11 July 2017: Climate change in pictures – Yale-NUS College hosts renowned environmental photographer James Delano

By Melissa Wang | Images provided by Tom White

Between 3 to 8 March this year, Yale-NUS College hosted renowned environmental photographer and curator James Delano, while he was in Singapore to lay the groundwork for a gallery exhibit. Students and faculty alike had the opportunity to have in-depth conversations with Mr Delano, and tap on his expertise.

In a true demonstration of cross-disciplinary collaboration at Yale-NUS College, Mr Delano was co-hosted by Mr Tom White, Instructor of Humanities (Documentary, Photojournalism and Visual Communication), as well as Assistant Professor of Social Sciences (Environmental Studies) Matthew Schneider-Mayerson. Student groups I’DECO and the YNC Photography Club also helped to host Mr Delano for his visit, each touching base with him for specific expertise relevant to their clubs.

Based in Japan, Mr Delano is a world-renowned photographer and author of four photobooks, including Empire: Impressions from China and Black Tsunami: Japan 2011. Mr Delano is also well-known as the organiser of the popular Instagram feed EverydayClimateChange, which combines breathtaking photography and succinct narratives to bring the drama and urgency of climate change to a twenty-first century medium. It curates vivid images from all seven continents and has nearly 90,000 followers. His documentary photography focuses on humanity’s strained relationship with the environment as well as the ecological consequences of rapid development in East Asia, now spreading to equatorial Africa and the Amazon, including violations of indigenous land and human rights.

During his visit, Mr Delano conducted a photojournalism masterclass, where he shared his experience and advice on developing a portfolio and working on projects with a focus on environmental activism. The participants had the chance to work on a photo essay and received guidance and feedback on their projects, from the conception of ideas, down to production and editing.

Mr Delano hosted a workshop for students where he shared his experience and advice on developing a portfolio and working on projects with a focus on environmental activism.

“I found the class to be a good level up for me and interestingly, it was not the techniques that I remember most from this class. A professional photographer can show you the ropes with regard to how to tell a good story using photos, and Mr Delano encouraged me to focus on the story rather than the technique of taking photos,” shared Arjun Jayaraman (Class of 2020) who attended the class.

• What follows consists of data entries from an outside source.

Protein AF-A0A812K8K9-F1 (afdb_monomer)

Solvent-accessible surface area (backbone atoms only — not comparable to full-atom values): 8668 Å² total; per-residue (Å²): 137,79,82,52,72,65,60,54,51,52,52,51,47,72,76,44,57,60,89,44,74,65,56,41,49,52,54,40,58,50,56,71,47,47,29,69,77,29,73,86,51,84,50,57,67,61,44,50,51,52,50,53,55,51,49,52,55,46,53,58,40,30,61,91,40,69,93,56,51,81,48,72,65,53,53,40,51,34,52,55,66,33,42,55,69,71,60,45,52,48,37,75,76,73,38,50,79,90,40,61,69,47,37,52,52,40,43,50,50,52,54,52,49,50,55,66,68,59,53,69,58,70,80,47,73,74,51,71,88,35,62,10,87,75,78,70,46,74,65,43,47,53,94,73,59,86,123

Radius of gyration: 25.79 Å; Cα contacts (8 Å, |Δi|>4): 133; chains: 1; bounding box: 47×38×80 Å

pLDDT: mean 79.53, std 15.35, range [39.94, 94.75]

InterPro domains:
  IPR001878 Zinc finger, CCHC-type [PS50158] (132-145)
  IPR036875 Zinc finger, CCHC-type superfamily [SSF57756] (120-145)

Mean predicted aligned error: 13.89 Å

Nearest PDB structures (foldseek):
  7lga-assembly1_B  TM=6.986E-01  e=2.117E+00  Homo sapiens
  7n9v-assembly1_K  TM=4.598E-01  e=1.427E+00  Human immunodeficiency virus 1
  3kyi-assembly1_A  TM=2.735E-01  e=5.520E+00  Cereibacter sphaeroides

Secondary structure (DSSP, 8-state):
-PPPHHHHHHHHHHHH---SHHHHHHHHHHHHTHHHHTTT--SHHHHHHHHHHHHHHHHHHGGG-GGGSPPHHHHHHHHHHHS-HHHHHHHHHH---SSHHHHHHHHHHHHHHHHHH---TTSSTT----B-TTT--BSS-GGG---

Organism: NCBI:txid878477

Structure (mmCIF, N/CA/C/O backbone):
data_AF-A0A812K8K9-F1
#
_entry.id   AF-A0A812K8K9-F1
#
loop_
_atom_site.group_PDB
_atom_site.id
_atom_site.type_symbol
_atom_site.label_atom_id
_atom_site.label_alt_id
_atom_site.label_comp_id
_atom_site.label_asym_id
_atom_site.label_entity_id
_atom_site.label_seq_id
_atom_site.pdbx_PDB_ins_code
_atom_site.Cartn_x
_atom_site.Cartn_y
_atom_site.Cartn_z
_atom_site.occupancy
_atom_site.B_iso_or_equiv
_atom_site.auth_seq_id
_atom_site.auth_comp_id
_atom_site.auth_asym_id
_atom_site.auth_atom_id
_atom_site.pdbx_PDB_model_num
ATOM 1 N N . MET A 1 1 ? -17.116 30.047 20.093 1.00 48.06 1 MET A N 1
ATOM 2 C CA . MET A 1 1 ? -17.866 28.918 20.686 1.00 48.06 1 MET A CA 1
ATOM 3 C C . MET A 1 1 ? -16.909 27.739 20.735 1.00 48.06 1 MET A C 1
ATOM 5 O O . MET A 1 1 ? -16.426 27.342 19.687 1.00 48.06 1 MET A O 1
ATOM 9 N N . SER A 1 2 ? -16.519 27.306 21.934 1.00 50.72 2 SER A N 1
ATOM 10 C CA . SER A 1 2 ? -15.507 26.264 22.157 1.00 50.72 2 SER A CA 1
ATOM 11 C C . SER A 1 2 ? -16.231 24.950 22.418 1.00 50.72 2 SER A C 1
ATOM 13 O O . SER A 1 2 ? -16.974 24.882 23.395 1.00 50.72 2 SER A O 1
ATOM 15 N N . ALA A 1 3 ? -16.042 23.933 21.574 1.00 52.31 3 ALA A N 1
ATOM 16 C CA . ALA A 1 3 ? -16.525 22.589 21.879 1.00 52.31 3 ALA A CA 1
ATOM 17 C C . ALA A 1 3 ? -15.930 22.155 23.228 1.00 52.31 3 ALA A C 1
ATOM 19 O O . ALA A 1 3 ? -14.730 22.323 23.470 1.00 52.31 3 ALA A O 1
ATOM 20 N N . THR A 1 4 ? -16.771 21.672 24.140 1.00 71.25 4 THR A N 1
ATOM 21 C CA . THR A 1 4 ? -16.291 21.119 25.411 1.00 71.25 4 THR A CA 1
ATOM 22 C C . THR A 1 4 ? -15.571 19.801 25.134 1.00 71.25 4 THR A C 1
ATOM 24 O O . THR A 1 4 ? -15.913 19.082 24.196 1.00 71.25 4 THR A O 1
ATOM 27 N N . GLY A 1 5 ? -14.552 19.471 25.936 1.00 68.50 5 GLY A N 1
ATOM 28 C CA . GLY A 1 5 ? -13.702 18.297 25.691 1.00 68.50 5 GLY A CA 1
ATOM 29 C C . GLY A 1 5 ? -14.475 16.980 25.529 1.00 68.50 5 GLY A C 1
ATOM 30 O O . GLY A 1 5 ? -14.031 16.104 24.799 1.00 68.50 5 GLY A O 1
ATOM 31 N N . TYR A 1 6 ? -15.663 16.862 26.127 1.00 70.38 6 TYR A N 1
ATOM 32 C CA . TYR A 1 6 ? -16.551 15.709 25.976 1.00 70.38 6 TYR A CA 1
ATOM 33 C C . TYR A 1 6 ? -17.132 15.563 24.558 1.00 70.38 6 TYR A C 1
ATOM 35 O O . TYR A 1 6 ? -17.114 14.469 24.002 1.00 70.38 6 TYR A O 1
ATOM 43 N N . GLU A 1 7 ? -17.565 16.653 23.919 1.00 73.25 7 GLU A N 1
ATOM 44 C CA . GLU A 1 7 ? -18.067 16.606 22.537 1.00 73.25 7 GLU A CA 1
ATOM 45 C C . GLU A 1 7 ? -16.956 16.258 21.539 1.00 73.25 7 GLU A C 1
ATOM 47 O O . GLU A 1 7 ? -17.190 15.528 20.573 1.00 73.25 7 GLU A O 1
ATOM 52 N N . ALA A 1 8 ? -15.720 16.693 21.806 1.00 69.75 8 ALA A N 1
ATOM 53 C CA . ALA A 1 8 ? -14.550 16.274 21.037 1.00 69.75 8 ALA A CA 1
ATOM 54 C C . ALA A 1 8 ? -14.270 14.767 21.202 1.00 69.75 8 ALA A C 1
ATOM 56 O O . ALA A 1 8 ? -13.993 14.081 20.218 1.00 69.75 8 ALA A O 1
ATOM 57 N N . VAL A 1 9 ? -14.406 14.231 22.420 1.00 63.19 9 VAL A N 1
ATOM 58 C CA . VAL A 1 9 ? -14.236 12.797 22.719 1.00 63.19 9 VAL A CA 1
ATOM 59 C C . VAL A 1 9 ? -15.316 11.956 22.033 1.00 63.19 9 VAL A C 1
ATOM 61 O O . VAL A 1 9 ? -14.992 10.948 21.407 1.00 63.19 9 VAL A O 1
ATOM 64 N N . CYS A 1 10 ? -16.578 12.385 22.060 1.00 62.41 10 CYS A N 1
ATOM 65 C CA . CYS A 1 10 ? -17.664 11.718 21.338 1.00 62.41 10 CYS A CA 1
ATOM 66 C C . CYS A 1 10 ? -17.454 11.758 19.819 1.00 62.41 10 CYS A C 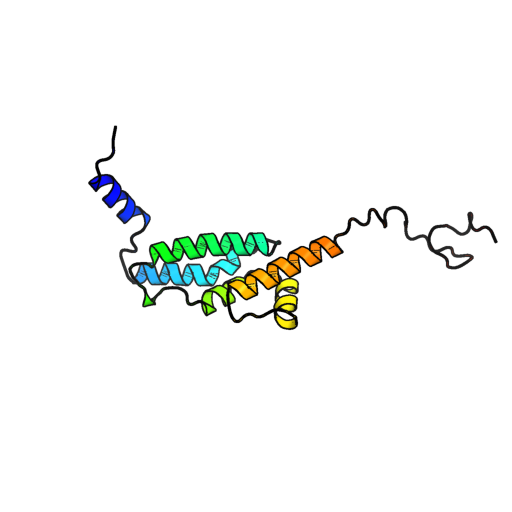1
ATOM 68 O O . CYS A 1 10 ? -17.649 10.746 19.151 1.00 62.41 10 CYS A O 1
ATOM 70 N N . THR A 1 11 ? -16.988 12.884 19.279 1.00 60.31 11 THR A N 1
ATOM 71 C CA . THR A 1 11 ? -16.690 13.036 17.845 1.00 60.31 11 THR A CA 1
ATOM 72 C C . THR A 1 11 ? -15.522 12.145 17.408 1.00 60.31 11 THR A C 1
ATOM 74 O O . THR A 1 11 ? -15.555 11.556 16.330 1.00 60.31 11 THR A O 1
ATOM 77 N N . LEU A 1 12 ? -14.499 11.984 18.249 1.00 56.00 12 LEU A N 1
ATOM 78 C CA . LEU A 1 12 ? -13.388 11.062 18.000 1.00 56.00 12 LEU A CA 1
ATOM 79 C C . LEU A 1 12 ? -13.830 9.595 18.065 1.00 56.00 12 LEU A C 1
ATOM 81 O O . LEU A 1 12 ? -13.415 8.797 17.227 1.00 56.00 12 LEU A O 1
ATOM 85 N N . HIS A 1 13 ? -14.706 9.243 19.008 1.00 62.12 13 HIS A N 1
ATOM 86 C CA . HIS A 1 13 ? -15.252 7.890 19.111 1.00 62.12 13 HIS A CA 1
ATOM 87 C C . HIS A 1 13 ? -16.152 7.545 17.912 1.00 62.12 13 HIS A C 1
ATOM 89 O O . HIS A 1 13 ? -16.053 6.452 17.368 1.00 62.12 13 HIS A O 1
ATOM 95 N N . LEU A 1 14 ? -16.956 8.499 17.435 1.00 55.81 14 LEU A N 1
ATOM 96 C CA . LEU A 1 14 ? -17.786 8.363 16.231 1.00 55.81 14 LEU A CA 1
ATOM 97 C C . LEU A 1 14 ? -16.976 8.228 14.935 1.00 55.81 14 LEU A C 1
ATOM 99 O O . LEU A 1 14 ? -17.382 7.494 14.041 1.00 55.81 14 LEU A O 1
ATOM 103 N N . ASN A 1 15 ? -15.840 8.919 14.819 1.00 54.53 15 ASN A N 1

Members of the public also had the opportunity to speak with Mr Delano at the public panel discussion ‘Art and Climate Change: Representation, Connection, Intervention” which Mr Delano headlined. The panel raised the question of how artists can represent anthropogenic climate change, and addressed the role that visual art – in galleries, public spaces, and digital venues can play a part in the intervention of this, aiding the ongoing struggle to mitigate and adapt to climate change. Mr Delano was also joined on the panel by Mr Ong Kian Peng, a Singaporean mixed media artist who was awarded the 2015 President’s Young Talents Award for his work Too Far, Too Near, a two-part installation with audio-kinetic sculptures accompanying a video of melting ice sheets and glaciers filmed on location in Greenland, and Dr Schneider-Mayerson. Mr White, who moderated the session, shared that the session was well-received and the audience included members of the Yale-NUS and NUS community, professional photographers, as well as environmental enthusiasts.

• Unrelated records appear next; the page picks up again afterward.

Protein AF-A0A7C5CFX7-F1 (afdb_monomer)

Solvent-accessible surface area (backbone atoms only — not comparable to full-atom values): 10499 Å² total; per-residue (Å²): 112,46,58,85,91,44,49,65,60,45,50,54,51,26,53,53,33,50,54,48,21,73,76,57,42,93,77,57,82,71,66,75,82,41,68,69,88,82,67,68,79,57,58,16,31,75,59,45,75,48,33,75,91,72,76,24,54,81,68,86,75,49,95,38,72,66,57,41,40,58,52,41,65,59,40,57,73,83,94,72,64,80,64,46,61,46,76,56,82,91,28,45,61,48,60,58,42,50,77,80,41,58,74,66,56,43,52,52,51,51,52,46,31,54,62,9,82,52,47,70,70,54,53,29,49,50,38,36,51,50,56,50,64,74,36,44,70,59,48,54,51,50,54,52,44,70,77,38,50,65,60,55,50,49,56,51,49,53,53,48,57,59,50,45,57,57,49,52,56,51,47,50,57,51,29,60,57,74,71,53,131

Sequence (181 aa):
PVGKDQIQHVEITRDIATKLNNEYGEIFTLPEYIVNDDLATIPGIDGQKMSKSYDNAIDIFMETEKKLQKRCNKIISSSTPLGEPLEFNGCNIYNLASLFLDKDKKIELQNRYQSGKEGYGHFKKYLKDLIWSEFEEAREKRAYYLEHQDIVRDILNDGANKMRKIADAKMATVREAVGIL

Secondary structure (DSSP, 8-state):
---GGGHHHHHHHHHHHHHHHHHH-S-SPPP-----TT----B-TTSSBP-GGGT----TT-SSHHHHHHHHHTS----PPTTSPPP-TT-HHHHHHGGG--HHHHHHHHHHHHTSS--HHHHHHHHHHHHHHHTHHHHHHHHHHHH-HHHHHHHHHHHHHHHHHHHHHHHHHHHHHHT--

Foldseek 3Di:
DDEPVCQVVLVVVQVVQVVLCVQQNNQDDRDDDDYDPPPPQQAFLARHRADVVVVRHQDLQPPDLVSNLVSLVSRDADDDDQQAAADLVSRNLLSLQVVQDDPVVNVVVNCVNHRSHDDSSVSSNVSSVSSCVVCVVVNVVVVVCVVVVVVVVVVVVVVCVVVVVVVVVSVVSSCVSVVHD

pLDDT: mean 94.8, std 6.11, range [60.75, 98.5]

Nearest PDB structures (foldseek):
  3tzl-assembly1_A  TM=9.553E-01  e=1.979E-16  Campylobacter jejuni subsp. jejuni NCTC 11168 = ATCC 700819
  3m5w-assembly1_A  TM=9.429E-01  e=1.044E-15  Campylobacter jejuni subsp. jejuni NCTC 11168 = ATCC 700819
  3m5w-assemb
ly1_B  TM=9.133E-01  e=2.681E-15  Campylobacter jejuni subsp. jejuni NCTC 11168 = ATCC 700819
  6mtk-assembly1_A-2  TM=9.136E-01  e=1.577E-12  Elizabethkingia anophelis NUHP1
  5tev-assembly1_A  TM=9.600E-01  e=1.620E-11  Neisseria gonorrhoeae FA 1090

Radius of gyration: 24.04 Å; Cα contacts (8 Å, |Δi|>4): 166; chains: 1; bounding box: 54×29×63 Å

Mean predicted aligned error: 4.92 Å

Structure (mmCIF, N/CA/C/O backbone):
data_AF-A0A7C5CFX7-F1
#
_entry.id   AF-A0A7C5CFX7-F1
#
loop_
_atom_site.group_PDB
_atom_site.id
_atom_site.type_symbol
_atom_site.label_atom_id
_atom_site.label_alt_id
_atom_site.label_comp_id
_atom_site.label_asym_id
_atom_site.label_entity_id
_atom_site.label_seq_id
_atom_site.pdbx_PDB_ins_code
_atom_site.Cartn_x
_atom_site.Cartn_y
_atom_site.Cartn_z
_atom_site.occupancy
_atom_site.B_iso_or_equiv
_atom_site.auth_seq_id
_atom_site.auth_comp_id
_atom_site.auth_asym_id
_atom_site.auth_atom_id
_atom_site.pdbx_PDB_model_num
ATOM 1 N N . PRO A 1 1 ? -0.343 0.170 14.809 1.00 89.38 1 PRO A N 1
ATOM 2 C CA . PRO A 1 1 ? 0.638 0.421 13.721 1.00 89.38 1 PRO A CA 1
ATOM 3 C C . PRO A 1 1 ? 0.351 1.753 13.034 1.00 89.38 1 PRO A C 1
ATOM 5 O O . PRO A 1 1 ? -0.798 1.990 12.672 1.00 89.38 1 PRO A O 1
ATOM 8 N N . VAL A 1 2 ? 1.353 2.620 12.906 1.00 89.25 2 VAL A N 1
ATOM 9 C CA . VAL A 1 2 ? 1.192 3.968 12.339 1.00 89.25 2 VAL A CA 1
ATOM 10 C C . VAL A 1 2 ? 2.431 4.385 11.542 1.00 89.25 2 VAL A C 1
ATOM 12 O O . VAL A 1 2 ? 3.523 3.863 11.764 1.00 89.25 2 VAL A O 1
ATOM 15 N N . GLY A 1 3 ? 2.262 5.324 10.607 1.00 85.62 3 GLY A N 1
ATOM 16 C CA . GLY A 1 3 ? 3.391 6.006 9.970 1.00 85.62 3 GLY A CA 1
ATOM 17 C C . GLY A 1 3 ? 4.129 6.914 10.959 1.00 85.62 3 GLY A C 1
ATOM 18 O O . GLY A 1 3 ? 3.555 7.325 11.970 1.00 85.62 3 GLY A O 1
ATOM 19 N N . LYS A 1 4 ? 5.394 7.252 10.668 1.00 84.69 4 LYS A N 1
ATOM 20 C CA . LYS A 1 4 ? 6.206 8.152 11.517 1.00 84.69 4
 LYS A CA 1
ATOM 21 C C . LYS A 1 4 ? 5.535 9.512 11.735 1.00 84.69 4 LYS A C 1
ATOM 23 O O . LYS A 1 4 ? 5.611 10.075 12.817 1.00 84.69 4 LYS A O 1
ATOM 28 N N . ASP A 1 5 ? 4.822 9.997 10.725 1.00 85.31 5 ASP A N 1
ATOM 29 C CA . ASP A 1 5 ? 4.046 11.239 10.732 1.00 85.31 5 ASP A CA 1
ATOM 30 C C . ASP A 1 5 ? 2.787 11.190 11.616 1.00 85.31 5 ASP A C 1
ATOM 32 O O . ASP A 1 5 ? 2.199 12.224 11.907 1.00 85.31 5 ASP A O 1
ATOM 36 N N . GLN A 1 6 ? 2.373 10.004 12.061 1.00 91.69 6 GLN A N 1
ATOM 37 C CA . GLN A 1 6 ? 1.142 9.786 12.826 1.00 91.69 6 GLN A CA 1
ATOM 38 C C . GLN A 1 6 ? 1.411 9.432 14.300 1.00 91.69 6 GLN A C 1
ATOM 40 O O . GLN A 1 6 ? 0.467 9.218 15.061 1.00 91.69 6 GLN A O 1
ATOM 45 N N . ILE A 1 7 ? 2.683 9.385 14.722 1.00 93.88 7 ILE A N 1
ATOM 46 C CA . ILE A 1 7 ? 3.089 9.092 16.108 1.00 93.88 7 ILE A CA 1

High air pollution and haze, Singapore, 20 June 2013, an image by Mr Tom White that was shared during the panel discussion. 

Mr White who had invited Mr Delano to the College to create a conversation around the issues of climate change and environmental issues, shared: “He [Mr Delano] refers to people like himself who documenting in the field as the ones who see the changes [to climate change] first hand; as ‘canaries in the global coalmine’. Combining James’ on-the-ground expertise with the robust engagement of academic research, the cross-disciplinary nature of photojournalism seems perfectly suited to an issue such as climate change, which is difficult to succinctly grasp,” Mr White noted.

Mr White added, “By connecting photography, journalism, art, experience, research and academia, I hope the conversation has sparked ideas that students and staff would then take away and apply in their studies, their teaching and their research. The very ethos of a liberal arts college is to cross-pollinate and climate change is a subject that is going to demand a multidisciplinary response.”

Sharing Mr Delano’s work with the public, Mr White and Mr Delano had also worked with the Objectifs Centre for Photography and Film Co-founder and Director, Emmeline Yong, to curate a 36-image strong exhibition of work selected from @everyclimatechange’s feed. The exhibition was funded by the Centre and displayed outdoors in Singapore’s art and heritage district for six weeks.